---------- DATA EXTRACTS

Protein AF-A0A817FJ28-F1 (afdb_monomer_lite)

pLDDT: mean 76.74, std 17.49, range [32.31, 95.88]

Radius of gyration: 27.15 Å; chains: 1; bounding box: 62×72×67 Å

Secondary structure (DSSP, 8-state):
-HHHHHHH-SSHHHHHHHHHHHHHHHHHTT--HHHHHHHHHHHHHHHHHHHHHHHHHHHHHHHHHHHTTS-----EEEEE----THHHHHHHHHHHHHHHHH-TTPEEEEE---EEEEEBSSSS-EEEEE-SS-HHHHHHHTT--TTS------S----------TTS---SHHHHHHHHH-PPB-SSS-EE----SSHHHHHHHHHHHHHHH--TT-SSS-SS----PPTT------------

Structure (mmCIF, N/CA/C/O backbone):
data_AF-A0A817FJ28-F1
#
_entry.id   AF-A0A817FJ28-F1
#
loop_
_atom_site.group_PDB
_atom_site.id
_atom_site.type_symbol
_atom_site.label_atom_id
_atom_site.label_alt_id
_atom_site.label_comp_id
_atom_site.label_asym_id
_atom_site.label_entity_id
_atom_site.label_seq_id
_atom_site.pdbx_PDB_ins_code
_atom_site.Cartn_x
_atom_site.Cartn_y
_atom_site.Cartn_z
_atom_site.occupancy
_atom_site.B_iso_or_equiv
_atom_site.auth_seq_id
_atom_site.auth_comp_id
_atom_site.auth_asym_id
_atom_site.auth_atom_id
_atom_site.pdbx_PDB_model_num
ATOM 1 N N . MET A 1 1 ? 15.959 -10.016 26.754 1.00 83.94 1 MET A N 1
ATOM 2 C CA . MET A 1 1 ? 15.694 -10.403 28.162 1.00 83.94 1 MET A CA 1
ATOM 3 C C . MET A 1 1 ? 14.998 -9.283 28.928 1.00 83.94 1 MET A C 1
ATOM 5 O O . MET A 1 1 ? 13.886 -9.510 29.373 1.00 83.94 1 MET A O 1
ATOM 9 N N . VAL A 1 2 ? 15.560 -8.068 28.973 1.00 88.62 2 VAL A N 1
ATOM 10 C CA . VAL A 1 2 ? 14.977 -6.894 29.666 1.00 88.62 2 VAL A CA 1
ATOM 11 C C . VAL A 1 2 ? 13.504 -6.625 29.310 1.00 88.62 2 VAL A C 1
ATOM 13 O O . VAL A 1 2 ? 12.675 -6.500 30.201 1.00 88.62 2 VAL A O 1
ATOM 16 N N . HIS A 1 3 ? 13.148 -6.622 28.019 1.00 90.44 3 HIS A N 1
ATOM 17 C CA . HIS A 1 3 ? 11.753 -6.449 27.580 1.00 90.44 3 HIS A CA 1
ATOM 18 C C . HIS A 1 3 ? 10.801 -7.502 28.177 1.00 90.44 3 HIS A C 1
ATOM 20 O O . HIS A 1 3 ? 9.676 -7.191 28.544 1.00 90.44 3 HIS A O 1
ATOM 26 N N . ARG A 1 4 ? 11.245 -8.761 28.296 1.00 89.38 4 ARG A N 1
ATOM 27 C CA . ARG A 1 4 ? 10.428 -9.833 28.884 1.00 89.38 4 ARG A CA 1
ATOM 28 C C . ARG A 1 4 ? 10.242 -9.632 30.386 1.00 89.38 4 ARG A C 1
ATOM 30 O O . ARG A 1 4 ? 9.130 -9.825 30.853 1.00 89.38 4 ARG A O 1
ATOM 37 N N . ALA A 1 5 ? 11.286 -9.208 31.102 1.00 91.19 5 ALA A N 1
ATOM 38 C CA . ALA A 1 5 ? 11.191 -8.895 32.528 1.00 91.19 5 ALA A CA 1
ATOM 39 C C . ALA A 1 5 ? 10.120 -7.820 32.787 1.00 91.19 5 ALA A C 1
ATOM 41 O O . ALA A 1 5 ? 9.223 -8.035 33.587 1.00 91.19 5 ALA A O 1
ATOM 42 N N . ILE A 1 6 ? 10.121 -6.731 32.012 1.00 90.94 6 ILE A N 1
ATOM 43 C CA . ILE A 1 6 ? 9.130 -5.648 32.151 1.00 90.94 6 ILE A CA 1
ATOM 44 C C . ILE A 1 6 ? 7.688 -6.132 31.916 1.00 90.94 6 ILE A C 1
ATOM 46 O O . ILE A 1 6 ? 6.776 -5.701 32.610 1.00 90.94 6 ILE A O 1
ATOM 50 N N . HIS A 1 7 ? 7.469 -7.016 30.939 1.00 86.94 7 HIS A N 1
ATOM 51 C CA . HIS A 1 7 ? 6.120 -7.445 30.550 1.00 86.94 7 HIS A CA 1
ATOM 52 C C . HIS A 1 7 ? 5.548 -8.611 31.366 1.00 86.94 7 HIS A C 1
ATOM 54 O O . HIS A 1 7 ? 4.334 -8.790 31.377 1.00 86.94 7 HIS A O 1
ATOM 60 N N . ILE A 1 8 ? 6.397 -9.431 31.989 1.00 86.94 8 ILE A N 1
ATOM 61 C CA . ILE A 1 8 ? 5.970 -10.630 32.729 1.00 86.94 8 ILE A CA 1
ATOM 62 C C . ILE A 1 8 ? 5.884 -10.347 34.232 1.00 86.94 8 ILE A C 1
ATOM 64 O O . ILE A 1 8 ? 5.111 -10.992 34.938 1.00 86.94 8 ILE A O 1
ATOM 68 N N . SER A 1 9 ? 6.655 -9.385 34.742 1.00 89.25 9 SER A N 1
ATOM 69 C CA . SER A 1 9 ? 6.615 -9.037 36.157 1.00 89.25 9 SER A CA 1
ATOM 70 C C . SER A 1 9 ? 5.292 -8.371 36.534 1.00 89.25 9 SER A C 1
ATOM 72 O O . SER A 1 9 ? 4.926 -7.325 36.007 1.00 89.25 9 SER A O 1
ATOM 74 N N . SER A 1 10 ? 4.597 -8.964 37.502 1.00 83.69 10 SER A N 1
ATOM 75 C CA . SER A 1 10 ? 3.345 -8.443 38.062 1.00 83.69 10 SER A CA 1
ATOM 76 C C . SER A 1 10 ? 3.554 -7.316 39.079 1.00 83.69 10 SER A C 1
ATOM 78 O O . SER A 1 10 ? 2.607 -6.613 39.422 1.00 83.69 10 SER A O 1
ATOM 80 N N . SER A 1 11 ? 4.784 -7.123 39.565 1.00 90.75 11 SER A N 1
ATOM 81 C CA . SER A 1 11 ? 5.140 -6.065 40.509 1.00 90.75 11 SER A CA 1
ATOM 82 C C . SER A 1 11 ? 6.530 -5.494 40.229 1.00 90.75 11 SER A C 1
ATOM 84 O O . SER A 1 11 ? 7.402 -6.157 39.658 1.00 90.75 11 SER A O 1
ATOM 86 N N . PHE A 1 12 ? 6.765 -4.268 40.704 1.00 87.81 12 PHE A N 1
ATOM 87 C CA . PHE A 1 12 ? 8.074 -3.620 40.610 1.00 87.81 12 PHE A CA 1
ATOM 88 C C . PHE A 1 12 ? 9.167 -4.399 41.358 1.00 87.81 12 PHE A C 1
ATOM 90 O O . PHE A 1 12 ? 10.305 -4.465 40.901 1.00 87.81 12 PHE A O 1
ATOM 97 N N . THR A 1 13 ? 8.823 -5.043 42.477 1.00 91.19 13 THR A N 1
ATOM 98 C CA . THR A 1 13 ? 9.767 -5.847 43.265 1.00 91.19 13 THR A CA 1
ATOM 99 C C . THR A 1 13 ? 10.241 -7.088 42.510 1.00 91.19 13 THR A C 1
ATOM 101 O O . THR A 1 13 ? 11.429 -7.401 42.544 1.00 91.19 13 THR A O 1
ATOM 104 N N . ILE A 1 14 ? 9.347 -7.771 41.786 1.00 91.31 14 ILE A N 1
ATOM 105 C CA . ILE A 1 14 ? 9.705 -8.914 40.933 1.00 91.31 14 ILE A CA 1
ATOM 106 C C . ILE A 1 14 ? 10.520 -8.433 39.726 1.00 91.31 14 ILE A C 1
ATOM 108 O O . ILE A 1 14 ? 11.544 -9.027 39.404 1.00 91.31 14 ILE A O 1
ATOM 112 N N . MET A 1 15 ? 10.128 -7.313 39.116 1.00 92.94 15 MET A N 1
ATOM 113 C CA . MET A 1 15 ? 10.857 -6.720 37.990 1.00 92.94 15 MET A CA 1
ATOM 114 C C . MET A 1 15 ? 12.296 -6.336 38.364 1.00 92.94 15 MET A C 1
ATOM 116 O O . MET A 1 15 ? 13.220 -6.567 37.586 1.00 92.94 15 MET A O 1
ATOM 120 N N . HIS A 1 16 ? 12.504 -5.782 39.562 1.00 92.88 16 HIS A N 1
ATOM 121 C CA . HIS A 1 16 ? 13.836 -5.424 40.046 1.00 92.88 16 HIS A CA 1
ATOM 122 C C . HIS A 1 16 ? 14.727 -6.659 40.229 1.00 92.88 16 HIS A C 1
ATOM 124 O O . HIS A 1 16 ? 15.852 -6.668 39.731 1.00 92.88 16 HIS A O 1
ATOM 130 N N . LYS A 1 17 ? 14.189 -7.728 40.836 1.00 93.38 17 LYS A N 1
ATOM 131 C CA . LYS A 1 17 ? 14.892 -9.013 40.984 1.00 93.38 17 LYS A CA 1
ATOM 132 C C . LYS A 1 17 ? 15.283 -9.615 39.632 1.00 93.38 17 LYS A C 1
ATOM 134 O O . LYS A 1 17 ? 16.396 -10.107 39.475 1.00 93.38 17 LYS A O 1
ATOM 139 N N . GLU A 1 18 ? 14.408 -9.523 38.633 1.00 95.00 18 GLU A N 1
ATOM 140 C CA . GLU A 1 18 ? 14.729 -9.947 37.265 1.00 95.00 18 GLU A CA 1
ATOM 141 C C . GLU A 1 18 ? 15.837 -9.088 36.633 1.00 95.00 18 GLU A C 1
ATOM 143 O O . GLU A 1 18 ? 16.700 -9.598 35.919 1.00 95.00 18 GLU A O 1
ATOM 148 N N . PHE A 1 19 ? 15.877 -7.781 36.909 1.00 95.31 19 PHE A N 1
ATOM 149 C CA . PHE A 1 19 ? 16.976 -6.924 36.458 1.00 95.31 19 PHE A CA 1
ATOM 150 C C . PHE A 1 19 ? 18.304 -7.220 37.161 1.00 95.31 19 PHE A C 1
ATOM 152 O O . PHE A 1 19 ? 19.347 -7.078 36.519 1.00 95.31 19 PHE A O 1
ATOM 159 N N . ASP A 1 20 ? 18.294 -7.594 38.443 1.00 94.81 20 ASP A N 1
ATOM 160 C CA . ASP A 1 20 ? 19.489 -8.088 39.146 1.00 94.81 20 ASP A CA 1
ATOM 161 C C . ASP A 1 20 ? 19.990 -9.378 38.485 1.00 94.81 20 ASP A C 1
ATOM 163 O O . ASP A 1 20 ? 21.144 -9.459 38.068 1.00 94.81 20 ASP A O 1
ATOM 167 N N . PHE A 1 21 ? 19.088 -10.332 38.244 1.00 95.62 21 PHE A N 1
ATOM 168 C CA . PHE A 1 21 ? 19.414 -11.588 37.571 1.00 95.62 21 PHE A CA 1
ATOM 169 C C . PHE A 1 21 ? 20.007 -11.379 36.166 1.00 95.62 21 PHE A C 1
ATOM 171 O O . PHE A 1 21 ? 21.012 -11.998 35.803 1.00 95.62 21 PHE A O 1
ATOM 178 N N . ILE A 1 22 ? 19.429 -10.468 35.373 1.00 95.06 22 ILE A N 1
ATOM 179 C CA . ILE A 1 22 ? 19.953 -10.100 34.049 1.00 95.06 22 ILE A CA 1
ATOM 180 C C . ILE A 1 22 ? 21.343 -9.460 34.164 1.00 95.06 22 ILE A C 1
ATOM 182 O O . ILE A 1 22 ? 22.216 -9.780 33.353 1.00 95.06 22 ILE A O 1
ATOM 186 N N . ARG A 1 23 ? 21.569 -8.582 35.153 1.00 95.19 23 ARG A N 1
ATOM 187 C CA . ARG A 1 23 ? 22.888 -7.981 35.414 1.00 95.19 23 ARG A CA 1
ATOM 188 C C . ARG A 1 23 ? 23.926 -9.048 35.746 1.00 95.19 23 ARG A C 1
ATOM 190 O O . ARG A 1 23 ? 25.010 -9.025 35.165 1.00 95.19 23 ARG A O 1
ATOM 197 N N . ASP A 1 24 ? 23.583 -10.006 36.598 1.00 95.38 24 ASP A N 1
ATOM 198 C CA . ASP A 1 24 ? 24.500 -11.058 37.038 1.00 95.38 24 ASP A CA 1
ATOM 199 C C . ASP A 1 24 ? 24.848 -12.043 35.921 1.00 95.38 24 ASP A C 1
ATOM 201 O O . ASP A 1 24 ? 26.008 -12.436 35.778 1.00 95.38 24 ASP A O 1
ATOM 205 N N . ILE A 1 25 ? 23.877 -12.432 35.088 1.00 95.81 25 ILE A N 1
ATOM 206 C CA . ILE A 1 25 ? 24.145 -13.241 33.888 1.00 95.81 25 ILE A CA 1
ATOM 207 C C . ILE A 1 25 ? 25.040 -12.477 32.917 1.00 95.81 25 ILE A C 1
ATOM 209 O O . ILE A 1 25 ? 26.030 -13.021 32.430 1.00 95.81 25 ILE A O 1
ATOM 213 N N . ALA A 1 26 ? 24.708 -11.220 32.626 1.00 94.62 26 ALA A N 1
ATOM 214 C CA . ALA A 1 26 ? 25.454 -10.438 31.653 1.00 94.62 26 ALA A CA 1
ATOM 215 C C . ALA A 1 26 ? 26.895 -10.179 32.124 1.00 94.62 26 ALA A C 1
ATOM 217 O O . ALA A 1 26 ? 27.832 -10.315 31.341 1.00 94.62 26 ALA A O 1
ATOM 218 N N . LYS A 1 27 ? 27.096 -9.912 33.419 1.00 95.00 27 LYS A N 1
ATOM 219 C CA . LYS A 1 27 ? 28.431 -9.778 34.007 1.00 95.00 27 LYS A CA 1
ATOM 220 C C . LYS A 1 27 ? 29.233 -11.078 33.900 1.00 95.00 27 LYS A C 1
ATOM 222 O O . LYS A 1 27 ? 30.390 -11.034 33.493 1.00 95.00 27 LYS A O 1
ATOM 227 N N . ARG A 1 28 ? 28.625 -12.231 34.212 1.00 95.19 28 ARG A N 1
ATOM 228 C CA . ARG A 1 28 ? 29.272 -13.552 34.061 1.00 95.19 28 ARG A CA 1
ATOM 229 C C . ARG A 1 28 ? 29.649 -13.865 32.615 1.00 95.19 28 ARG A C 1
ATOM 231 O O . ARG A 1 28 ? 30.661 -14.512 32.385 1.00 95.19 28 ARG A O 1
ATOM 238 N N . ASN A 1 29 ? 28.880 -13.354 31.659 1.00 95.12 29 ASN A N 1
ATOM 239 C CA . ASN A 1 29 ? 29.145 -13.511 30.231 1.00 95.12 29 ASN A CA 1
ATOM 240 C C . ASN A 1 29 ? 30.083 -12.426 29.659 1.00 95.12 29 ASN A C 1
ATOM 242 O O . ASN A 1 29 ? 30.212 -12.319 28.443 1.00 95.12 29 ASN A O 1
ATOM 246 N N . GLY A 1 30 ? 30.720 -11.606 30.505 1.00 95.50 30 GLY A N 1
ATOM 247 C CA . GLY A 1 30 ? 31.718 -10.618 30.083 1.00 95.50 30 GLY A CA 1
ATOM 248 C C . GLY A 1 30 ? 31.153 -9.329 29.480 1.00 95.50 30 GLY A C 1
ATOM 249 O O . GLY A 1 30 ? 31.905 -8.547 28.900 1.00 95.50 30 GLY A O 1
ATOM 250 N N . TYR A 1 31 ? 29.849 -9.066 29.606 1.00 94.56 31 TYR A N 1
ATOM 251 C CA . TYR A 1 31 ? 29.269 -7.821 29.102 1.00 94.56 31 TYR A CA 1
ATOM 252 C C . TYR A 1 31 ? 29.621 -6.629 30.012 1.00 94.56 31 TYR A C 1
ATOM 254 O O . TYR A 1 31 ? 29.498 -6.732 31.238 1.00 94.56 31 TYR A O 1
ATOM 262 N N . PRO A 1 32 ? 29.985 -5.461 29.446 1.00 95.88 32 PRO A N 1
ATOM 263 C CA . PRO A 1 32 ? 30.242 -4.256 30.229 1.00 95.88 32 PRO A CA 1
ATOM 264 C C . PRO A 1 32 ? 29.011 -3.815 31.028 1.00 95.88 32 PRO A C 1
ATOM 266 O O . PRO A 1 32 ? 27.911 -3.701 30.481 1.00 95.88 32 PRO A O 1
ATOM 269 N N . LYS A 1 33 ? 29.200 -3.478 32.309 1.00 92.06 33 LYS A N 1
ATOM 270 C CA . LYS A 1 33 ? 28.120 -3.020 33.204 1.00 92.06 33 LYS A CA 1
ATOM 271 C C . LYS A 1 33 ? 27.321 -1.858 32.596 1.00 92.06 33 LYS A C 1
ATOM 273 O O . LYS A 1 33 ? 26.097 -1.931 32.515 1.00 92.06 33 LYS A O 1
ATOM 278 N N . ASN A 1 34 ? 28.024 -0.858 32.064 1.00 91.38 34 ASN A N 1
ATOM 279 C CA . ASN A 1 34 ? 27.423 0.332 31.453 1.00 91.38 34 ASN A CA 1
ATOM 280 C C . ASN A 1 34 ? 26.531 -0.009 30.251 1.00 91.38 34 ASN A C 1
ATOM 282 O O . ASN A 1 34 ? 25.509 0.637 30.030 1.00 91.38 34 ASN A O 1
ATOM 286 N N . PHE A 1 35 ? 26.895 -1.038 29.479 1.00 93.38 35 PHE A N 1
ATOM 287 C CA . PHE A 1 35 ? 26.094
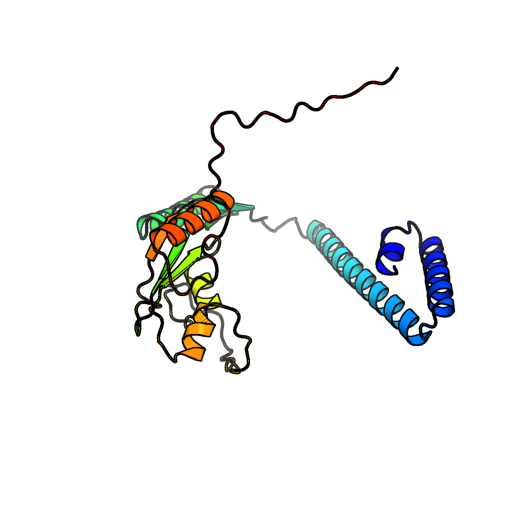 -1.493 28.346 1.00 93.38 35 PHE A CA 1
ATOM 288 C C . PHE A 1 35 ? 24.766 -2.088 28.825 1.00 93.38 35 PHE A C 1
ATOM 290 O O . PHE A 1 35 ? 23.703 -1.706 28.338 1.00 93.38 35 PHE A O 1
ATOM 297 N N . VAL A 1 36 ? 24.813 -2.975 29.820 1.00 93.94 36 VAL A N 1
ATOM 298 C CA . VAL A 1 36 ? 23.622 -3.638 30.370 1.00 93.94 36 VAL A CA 1
ATOM 299 C C . VAL A 1 36 ? 22.691 -2.626 31.039 1.00 93.94 36 VAL A C 1
ATOM 301 O O . VAL A 1 36 ? 21.487 -2.637 30.788 1.00 93.94 36 VAL A O 1
ATOM 304 N N . GLU A 1 37 ? 23.241 -1.706 31.832 1.00 93.25 37 GLU A N 1
ATOM 305 C CA . GLU A 1 37 ? 22.474 -0.639 32.482 1.00 93.25 37 GLU
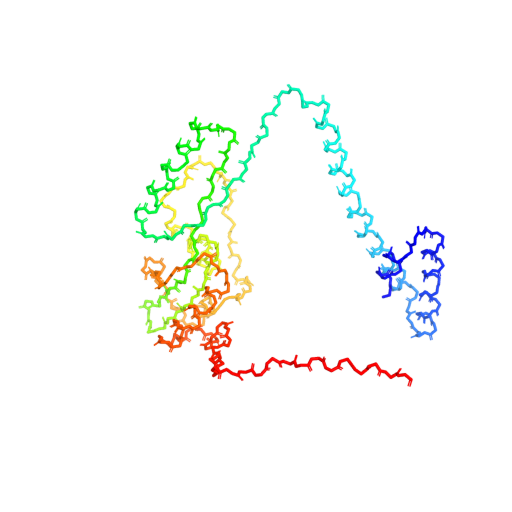 A CA 1
ATOM 306 C C . GLU A 1 37 ? 21.832 0.306 31.464 1.00 93.25 37 GLU A C 1
ATOM 308 O O . GLU A 1 37 ? 20.661 0.664 31.607 1.00 93.25 37 GLU A O 1
ATOM 313 N N . CYS A 1 38 ? 22.548 0.651 30.389 1.00 94.69 38 CYS A N 1
ATOM 314 C CA . CYS A 1 38 ? 21.996 1.459 29.307 1.00 94.69 38 CYS A CA 1
ATOM 315 C C . CYS A 1 38 ? 20.807 0.759 28.632 1.00 94.69 38 CYS A C 1
ATOM 317 O O . CYS A 1 38 ? 19.768 1.385 28.420 1.00 94.69 38 CYS A O 1
ATOM 319 N N . GLN A 1 39 ? 20.916 -0.548 28.368 1.00 93.62 39 GLN A N 1
ATOM 320 C CA . GLN A 1 39 ? 19.829 -1.333 27.777 1.00 93.62 39 GLN A CA 1
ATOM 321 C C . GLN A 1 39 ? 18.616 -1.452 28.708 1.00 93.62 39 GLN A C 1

--------------------

Restate word for word every line from the one with "ATOM 252 C C" up to and including the one with "ATOM 299 C C" in the records above, minus the pictures.

ATOM 252 C C . TYR A 1 31 ? 29.621 -6.629 30.012 1.00 94.56 31 TYR A C 1
ATOM 254 O O . TYR A 1 31 ? 29.498 -6.732 31.238 1.00 94.56 31 TYR A O 1
ATOM 262 N N . PRO A 1 32 ? 29.985 -5.461 29.446 1.00 95.88 32 PRO A N 1
ATOM 263 C CA . PRO A 1 32 ? 30.242 -4.256 30.229 1.00 95.88 32 PRO A CA 1
ATOM 264 C C . PRO A 1 32 ? 29.011 -3.815 31.028 1.00 95.88 32 PRO A C 1
ATOM 266 O O . PRO A 1 32 ? 27.911 -3.701 30.481 1.00 95.88 32 PRO A O 1
ATOM 269 N N . LYS A 1 33 ? 29.200 -3.478 32.309 1.00 92.06 33 LYS A N 1
ATOM 270 C CA . LYS A 1 33 ? 28.120 -3.020 33.204 1.00 92.06 33 LYS A CA 1
ATOM 271 C C . LYS A 1 33 ? 27.321 -1.858 32.596 1.00 92.06 33 LYS A C 1
ATOM 273 O O . LYS A 1 33 ? 26.097 -1.931 32.515 1.00 92.06 33 LYS A O 1
ATOM 278 N N . ASN A 1 34 ? 28.024 -0.858 32.064 1.00 91.38 34 ASN A N 1
ATOM 279 C CA . ASN A 1 34 ? 27.423 0.332 31.453 1.00 91.38 34 ASN A CA 1
ATOM 280 C C . ASN A 1 34 ? 26.531 -0.009 30.251 1.00 91.38 34 ASN A C 1
ATOM 282 O O . ASN A 1 34 ? 25.509 0.637 30.030 1.00 91.38 34 ASN A O 1
ATOM 286 N N . PHE A 1 35 ? 26.895 -1.038 29.479 1.00 93.38 35 PHE A N 1
ATOM 287 C CA . PHE A 1 35 ? 26.094
 -1.493 28.346 1.00 93.38 35 PHE A CA 1
ATOM 288 C C . PHE A 1 35 ? 24.766 -2.088 28.825 1.00 93.38 35 PHE A C 1
ATOM 290 O O . PHE A 1 35 ? 23.703 -1.706 28.338 1.00 93.38 35 PHE A O 1
ATOM 297 N N . VAL A 1 36 ? 24.813 -2.975 29.820 1.00 93.94 36 VAL A N 1
ATOM 298 C CA . VAL A 1 36 ? 23.622 -3.638 30.370 1.00 93.94 36 VAL A CA 1
ATOM 299 C C . VAL A 1 36 ? 22.691 -2.626 31.039 1.00 93.94 36 VAL A C 1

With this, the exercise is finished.